Fixed an issue where BGP aggregate routes were not created and discard routes were not installed in the routing table.

Fixed an issue where the TLS handshake did not complete and the session did not go through. This occurred if the HTTP header insertion applied to an HTTP CONNECT request passing through the firewall, the scan-handshake feature was enabled, the session matched a decryption policy rule with the decrypt action, and if the TLS client hello was in a single packet and TLS 1.2 or below.

Fixed an issue where, when configuring Safenet HSMs in HA and authentication HSM manually, the second HSM server failed to authenticate due to the firewall overwriting the first HSM server's certificate with the second HSM server's certificate.

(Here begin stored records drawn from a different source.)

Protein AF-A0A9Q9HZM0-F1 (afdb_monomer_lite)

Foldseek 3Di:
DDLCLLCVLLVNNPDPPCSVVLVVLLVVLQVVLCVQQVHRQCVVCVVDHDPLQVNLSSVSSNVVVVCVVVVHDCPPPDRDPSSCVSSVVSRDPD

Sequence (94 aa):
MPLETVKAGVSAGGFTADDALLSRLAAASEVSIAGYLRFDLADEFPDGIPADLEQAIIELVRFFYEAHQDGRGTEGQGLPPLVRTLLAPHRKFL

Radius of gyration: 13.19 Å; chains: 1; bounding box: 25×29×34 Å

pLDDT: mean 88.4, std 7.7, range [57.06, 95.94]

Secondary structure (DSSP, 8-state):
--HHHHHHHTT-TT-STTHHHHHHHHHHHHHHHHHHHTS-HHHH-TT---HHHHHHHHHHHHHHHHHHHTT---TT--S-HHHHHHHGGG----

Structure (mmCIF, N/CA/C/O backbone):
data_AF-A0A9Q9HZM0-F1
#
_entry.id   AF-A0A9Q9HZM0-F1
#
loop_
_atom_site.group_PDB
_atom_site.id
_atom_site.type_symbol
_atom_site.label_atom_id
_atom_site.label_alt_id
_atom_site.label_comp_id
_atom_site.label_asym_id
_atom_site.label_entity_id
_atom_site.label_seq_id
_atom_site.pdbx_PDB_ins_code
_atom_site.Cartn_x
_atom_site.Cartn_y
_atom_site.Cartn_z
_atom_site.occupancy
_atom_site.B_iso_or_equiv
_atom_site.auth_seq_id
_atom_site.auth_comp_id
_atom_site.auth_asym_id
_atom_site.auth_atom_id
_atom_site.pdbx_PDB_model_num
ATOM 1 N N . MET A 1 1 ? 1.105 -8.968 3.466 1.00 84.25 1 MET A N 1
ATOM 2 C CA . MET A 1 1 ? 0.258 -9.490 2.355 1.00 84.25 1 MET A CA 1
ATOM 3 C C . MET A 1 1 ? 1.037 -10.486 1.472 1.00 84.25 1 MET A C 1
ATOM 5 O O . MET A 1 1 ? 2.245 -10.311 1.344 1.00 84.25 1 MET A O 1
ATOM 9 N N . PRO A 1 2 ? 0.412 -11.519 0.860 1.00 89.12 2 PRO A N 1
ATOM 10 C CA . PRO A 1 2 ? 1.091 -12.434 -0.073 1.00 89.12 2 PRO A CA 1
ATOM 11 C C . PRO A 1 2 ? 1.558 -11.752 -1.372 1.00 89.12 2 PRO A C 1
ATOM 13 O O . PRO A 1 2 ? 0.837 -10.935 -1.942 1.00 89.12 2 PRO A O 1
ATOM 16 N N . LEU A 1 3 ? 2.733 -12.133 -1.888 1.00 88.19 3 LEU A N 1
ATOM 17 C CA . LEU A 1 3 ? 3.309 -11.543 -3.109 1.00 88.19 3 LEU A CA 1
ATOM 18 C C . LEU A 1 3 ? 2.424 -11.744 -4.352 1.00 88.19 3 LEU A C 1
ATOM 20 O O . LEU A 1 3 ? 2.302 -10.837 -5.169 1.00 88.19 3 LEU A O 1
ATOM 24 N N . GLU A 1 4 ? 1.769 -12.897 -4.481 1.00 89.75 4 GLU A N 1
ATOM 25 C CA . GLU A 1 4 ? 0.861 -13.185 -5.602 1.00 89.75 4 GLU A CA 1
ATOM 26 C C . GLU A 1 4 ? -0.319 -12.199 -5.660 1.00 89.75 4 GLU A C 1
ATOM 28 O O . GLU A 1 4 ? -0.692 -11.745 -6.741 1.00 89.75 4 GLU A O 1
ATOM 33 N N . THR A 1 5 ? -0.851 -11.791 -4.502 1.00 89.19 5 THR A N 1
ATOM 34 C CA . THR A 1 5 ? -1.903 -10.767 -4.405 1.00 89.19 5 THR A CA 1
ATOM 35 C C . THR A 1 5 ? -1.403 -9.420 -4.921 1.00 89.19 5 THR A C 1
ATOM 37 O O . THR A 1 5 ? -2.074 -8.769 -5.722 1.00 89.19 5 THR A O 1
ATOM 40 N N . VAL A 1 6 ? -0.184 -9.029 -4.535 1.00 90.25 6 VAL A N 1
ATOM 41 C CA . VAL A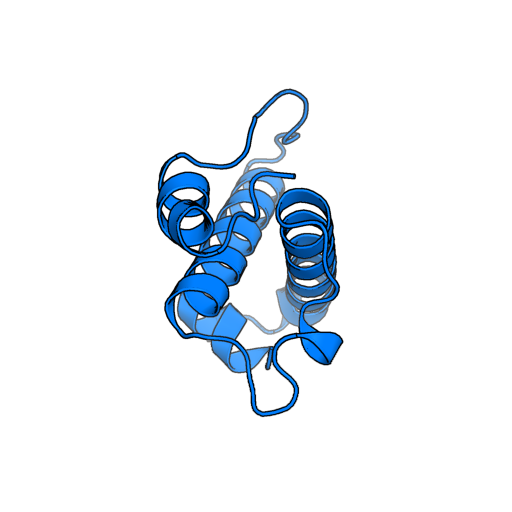 1 6 ? 0.455 -7.794 -5.014 1.00 90.25 6 VAL A CA 1
ATOM 42 C C . VAL A 1 6 ? 0.637 -7.839 -6.527 1.00 90.25 6 VAL A C 1
ATOM 44 O O . VAL A 1 6 ? 0.250 -6.903 -7.222 1.00 90.25 6 VAL A O 1
ATOM 47 N N . LYS A 1 7 ? 1.178 -8.943 -7.053 1.00 90.25 7 LYS A N 1
ATOM 48 C CA . LYS A 1 7 ? 1.412 -9.133 -8.490 1.00 90.25 7 LYS A CA 1
ATOM 49 C C . LYS A 1 7 ? 0.119 -9.070 -9.295 1.00 90.25 7 LYS A C 1
ATOM 51 O O . LYS A 1 7 ? 0.105 -8.448 -10.357 1.00 90.25 7 LYS A O 1
ATOM 56 N N . ALA A 1 8 ? -0.96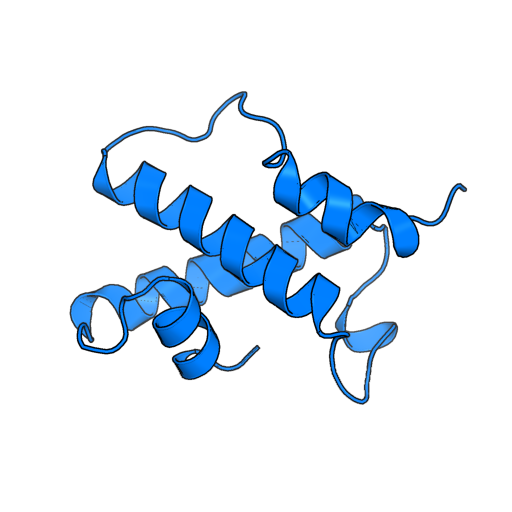1 -9.670 -8.798 1.00 87.75 8 ALA A N 1
ATOM 57 C CA . ALA A 1 8 ? -2.277 -9.554 -9.416 1.00 87.75 8 ALA A CA 1
ATOM 58 C C . ALA A 1 8 ? -2.764 -8.094 -9.418 1.00 87.75 8 ALA A C 1
ATOM 60 O O . ALA A 1 8 ? -3.170 -7.585 -10.463 1.00 87.75 8 ALA A O 1
ATOM 61 N N . GLY A 1 9 ? -2.644 -7.399 -8.283 1.00 85.44 9 GLY A N 1
ATOM 62 C CA . GLY A 1 9 ? -3.086 -6.014 -8.115 1.00 85.44 9 GLY A CA 1
ATOM 63 C C . GLY A 1 9 ? -2.346 -4.996 -8.990 1.00 85.44 9 GLY A C 1
ATOM 64 O O . GLY A 1 9 ? -2.960 -4.065 -9.509 1.00 85.44 9 GLY A O 1
ATOM 65 N N . VAL A 1 10 ? -1.046 -5.197 -9.230 1.00 86.62 10 VAL A N 1
ATOM 66 C CA . VAL A 1 10 ? -0.233 -4.313 -10.089 1.00 86.62 10 VAL A CA 1
ATOM 67 C C . VAL A 1 10 ? -0.133 -4.790 -11.542 1.00 86.62 10 VAL A C 1
ATOM 69 O O . VAL A 1 10 ? 0.621 -4.224 -12.327 1.00 86.62 10 VAL A O 1
ATOM 72 N N . SER A 1 11 ? -0.897 -5.821 -11.927 1.00 83.31 11 SER A N 1
ATOM 73 C CA . SER A 1 11 ? -0.858 -6.427 -13.271 1.00 83.31 11 SER A CA 1
ATOM 74 C C . SER A 1 11 ? 0.520 -6.991 -13.677 1.00 83.31 11 SER A C 1
ATOM 76 O O . SER A 1 11 ? 0.853 -7.038 -14.860 1.00 83.31 11 SER A O 1
ATOM 78 N N . ALA A 1 12 ? 1.308 -7.474 -12.708 1.00 77.50 12 ALA A N 1
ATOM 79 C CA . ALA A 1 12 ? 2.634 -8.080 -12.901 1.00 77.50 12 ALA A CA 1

Fixed an issue on Panorama where a memory leak occurred related to the reportd process due to retaining memory that was temporarily used for report generation instead of releasing the memory for reuse, which resulted in continuous accumulation and memory exhaustion.

Fixed an issue where using the IKEv2 multiplier setting for VPN re-authentication resulted in the firewall not re-authenticating at the expected intervals when both sides initiated rekeying. The internal re-authentication counter incremented when the local side triggered the rekey, but not when the peer side triggered it.

Fixed an issue where the firewall became unresponsive after an upgrade due to the fsck command scanning drive partitions in parallel with the root partition, which caused the process to take an extended amount of time.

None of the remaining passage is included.